- Open Access
Lessons from a large trauma center: impact of blunt chest trauma in polytrauma patients—still a relevant problem?
Scandinavian Journal of Trauma, Resuscitation and Emergency Medicine volume 25, Article number: 42 (2017)
Thoracic trauma is the third most common cause of death after abdominal injury and head trauma in polytrauma patients. The purpose of this study was to investigate epidemiological data, treatment and outcome of polytrauma patients with blunt chest trauma in order to help improve management, prevent complications and decrease polytrauma patients’ mortality.
In this retrospective study we included all polytrauma patients with blunt chest trauma admitted to our tertiary care center emergency department for a 2-year period, from June 2012 until May 2014. Data collection included details of treatment and outcome. Patients with chest trauma and Injury Severity Score (ISS) ≥18 and Abbreviated Injury Scale (AIS) >2 in more than one body region were included.
A total of 110 polytrauma patients with blunt chest injury were evaluated. 82 of them were males and median age was 48.5 years. Car accidents, falls from a height and motorbike accidents were the most common causes (>75%) for blunt chest trauma. Rib fractures, pneumothorax and pulmonary contusion were the most common chest injuries. Most patients (64.5%) sustained a serious chest injury (AISthorax 3), 19.1% a severe chest injury (AISthorax 4) and 15.5% a moderate chest injury (AISthorax 2). 90% of patients with blunt chest trauma were treated conservatively. Chest tube insertion was indicated in 54.5% of patients. The need for chest tube was significantly higher among the AISthorax 4 group in comparison to the AIS groups 3 and 2 (p < 0.001). Also, admission to the ICU was directly related to the severity of the AISthorax (p < 0.001). The severity of chest trauma did not correlate with ICU length of stay, intubation days, complications or mortality.

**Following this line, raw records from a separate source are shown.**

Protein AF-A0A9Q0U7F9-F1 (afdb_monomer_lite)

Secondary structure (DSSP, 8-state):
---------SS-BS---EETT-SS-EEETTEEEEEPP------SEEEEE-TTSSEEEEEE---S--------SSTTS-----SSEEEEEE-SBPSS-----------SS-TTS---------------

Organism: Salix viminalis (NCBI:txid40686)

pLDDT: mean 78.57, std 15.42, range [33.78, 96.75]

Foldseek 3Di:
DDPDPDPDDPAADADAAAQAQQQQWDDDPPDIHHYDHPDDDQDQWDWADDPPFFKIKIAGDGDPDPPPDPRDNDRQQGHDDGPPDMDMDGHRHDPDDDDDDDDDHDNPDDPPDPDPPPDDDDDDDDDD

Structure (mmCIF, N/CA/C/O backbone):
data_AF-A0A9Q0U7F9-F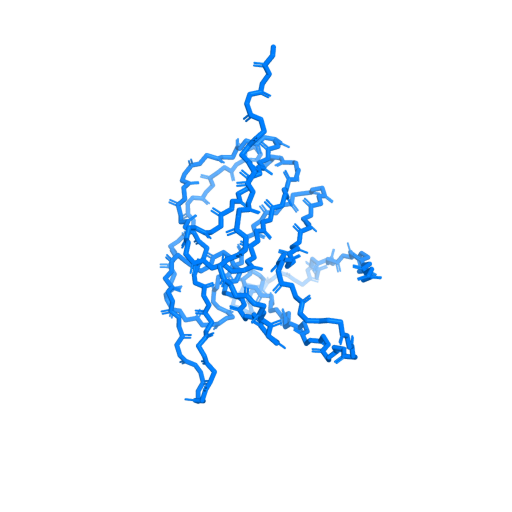1
#
_entry.id   AF-A0A9Q0U7F9-F1
#
loop_
_atom_site.group_PDB
_atom_site.id
_atom_site.type_symbol
_atom_site.label_atom_id
_atom_site.label_alt_id
_atom_site.label_comp_id
_atom_site.label_asym_id
_atom_site.label_entity_id
_atom_site.label_seq_id
_atom_site.pdbx_PDB_ins_code
_atom_site.Cartn_x
_atom_site.Cartn_y
_atom_site.Cartn_z
_atom_site.occupancy
_atom_site.B_iso_or_equiv
_atom_site.auth_seq_id
_atom_site.auth_comp_id
_atom_site.auth_asym_id
_atom_site.auth_atom_id
_atom_site.pdbx_PDB_model_num
ATOM 1 N N . MET A 1 1 ? -8.348 17.353 -23.458 1.00 33.78 1 MET A N 1
ATOM 2 C CA . MET A 1 1 ? -7.120 16.578 -23.731 1.00 33.78 1 MET A CA 1
ATOM 3 C C . MET A 1 1 ? -6.308 16.556 -22.444 1.00 33.78 1 MET A C 1
ATOM 5 O O . MET A 1 1 ? -5.556 17.487 -22.201 1.00 33.78 1 MET A O 1
ATOM 9 N N . SER A 1 2 ? -6.566 15.600 -21.545 1.00 38.38 2 SER A N 1
ATOM 10 C CA . SER A 1 2 ? -5.793 15.483 -20.303 1.00 38.38 2 SER A CA 1
ATOM 11 C C . SER A 1 2 ? 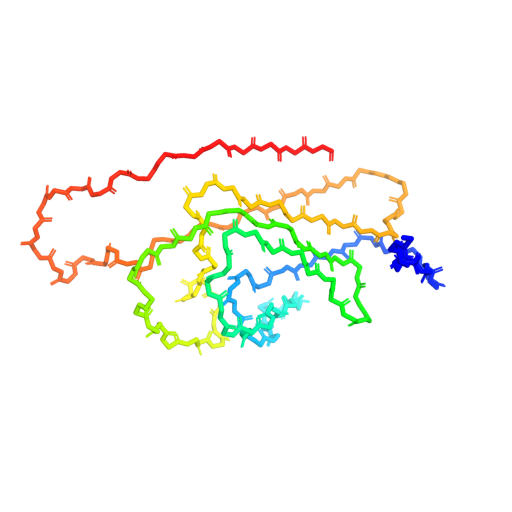-4.481 14.780 -20.618 1.00 38.38 2 SER A C 1
ATOM 13 O O . SER A 1 2 ? -4.498 13.656 -21.120 1.00 38.38 2 SER A O 1
ATOM 15 N N . ASN A 1 3 ? -3.364 15.441 -20.333 1.00 38.38 3 ASN A N 1
ATOM 16 C CA . ASN A 1 3 ? -2.043 14.829 -20.342 1.00 38.38 3 ASN A CA 1
ATOM 17 C C . ASN A 1 3 ? -2.030 13.687 -19.320 1.00 38.38 3 ASN A C 1
ATOM 19 O O . ASN A 1 3 ? -1.874 13.923 -18.124 1.00 38.38 3 ASN A O 1
ATOM 23 N N . GLY A 1 4 ? -2.246 12.457 -19.788 1.00 48.31 4 GLY A N 1
ATOM 24 C CA . GLY A 1 4 ? -1.928 11.272 -19.008 1.00 48.31 4 GLY A CA 1
ATOM 25 C C . GLY A 1 4 ? -0.429 11.299 -18.754 1.00 48.31 4 GLY A C 1
ATOM 26 O O . GLY A 1 4 ? 0.354 11.290 -19.702 1.00 48.31 4 GLY A O 1
ATOM 27 N N . ILE A 1 5 ? -0.031 11.408 -17.488 1.00 58.47 5 ILE A N 1
ATOM 28 C CA . ILE A 1 5 ? 1.358 11.198 -17.094 1.00 58.47 5 ILE A CA 1
ATOM 29 C C . ILE A 1 5 ? 1.711 9.774 -17.526 1.00 58.47 5 ILE A C 1
ATOM 31 O O . ILE A 1 5 ? 1.205 8.800 -16.977 1.00 58.47 5 ILE A O 1
ATOM 35 N N . LEU A 1 6 ? 2.537 9.665 -18.565 1.00 56.16 6 LEU A N 1
ATOM 36 C CA . LEU A 1 6 ? 3.196 8.420 -18.923 1.00 56.16 6 LEU A CA 1
ATOM 37 C C . LEU A 1 6 ? 4.223 8.146 -17.827 1.00 56.16 6 LEU A C 1
ATOM 39 O O . LEU A 1 6 ? 5.206 8.875 -17.693 1.00 56.16 6 LEU A O 1
ATOM 43 N N . VAL A 1 7 ? 3.976 7.115 -17.025 1.00 65.88 7 VAL A N 1
ATOM 44 C CA . VAL A 1 7 ? 4.980 6.588 -16.104 1.00 65.88 7 VAL A CA 1
ATOM 45 C C . VAL A 1 7 ? 6.055 5.913 -16.954 1.00 65.88 7 VAL A C 1
ATOM 47 O O . VAL A 1 7 ? 5.843 4.835 -17.504 1.00 65.88 7 VAL A O 1
ATOM 50 N N . LEU A 1 8 ? 7.197 6.582 -17.120 1.00 70.06 8 LEU A N 1
ATOM 51 C CA . LEU A 1 8 ? 8.375 6.002 -17.757 1.00 70.06 8 LEU A CA 1
ATOM 52 C C . LEU A 1 8 ? 9.125 5.151 -16.732 1.00 70.06 8 LEU A C 1
ATOM 54 O O . LEU A 1 8 ? 9.731 5.674 -15.798 1.00 70.06 8 LEU A O 1
ATOM 58 N N . CYS A 1 9 ? 9.084 3.836 -16.926 1.00 76.31 9 CYS A N 1
ATOM 59 C CA . CYS A 1 9 ? 9.848 2.882 -16.135 1.00 76.31 9 CYS A CA 1
ATOM 60 C C . CYS A 1 9 ? 11.327 2.962 -16.524 1.00 76.31 9 CYS A C 1
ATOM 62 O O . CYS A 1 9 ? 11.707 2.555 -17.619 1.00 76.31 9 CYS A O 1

Although 84.5% of patients suffered from serious or even severe chest injury, neither in the conservative nor in the surgically treated group a significant impact of injury severity on ICU stay, intubation days, complications or mortality was observed. AISthorax was only related to the rate of chest tube insertions and ICU admission. Management with early chest tube insertion when necessary, pain control and chest physiotherapy resulted in good outcome in the majority of patients.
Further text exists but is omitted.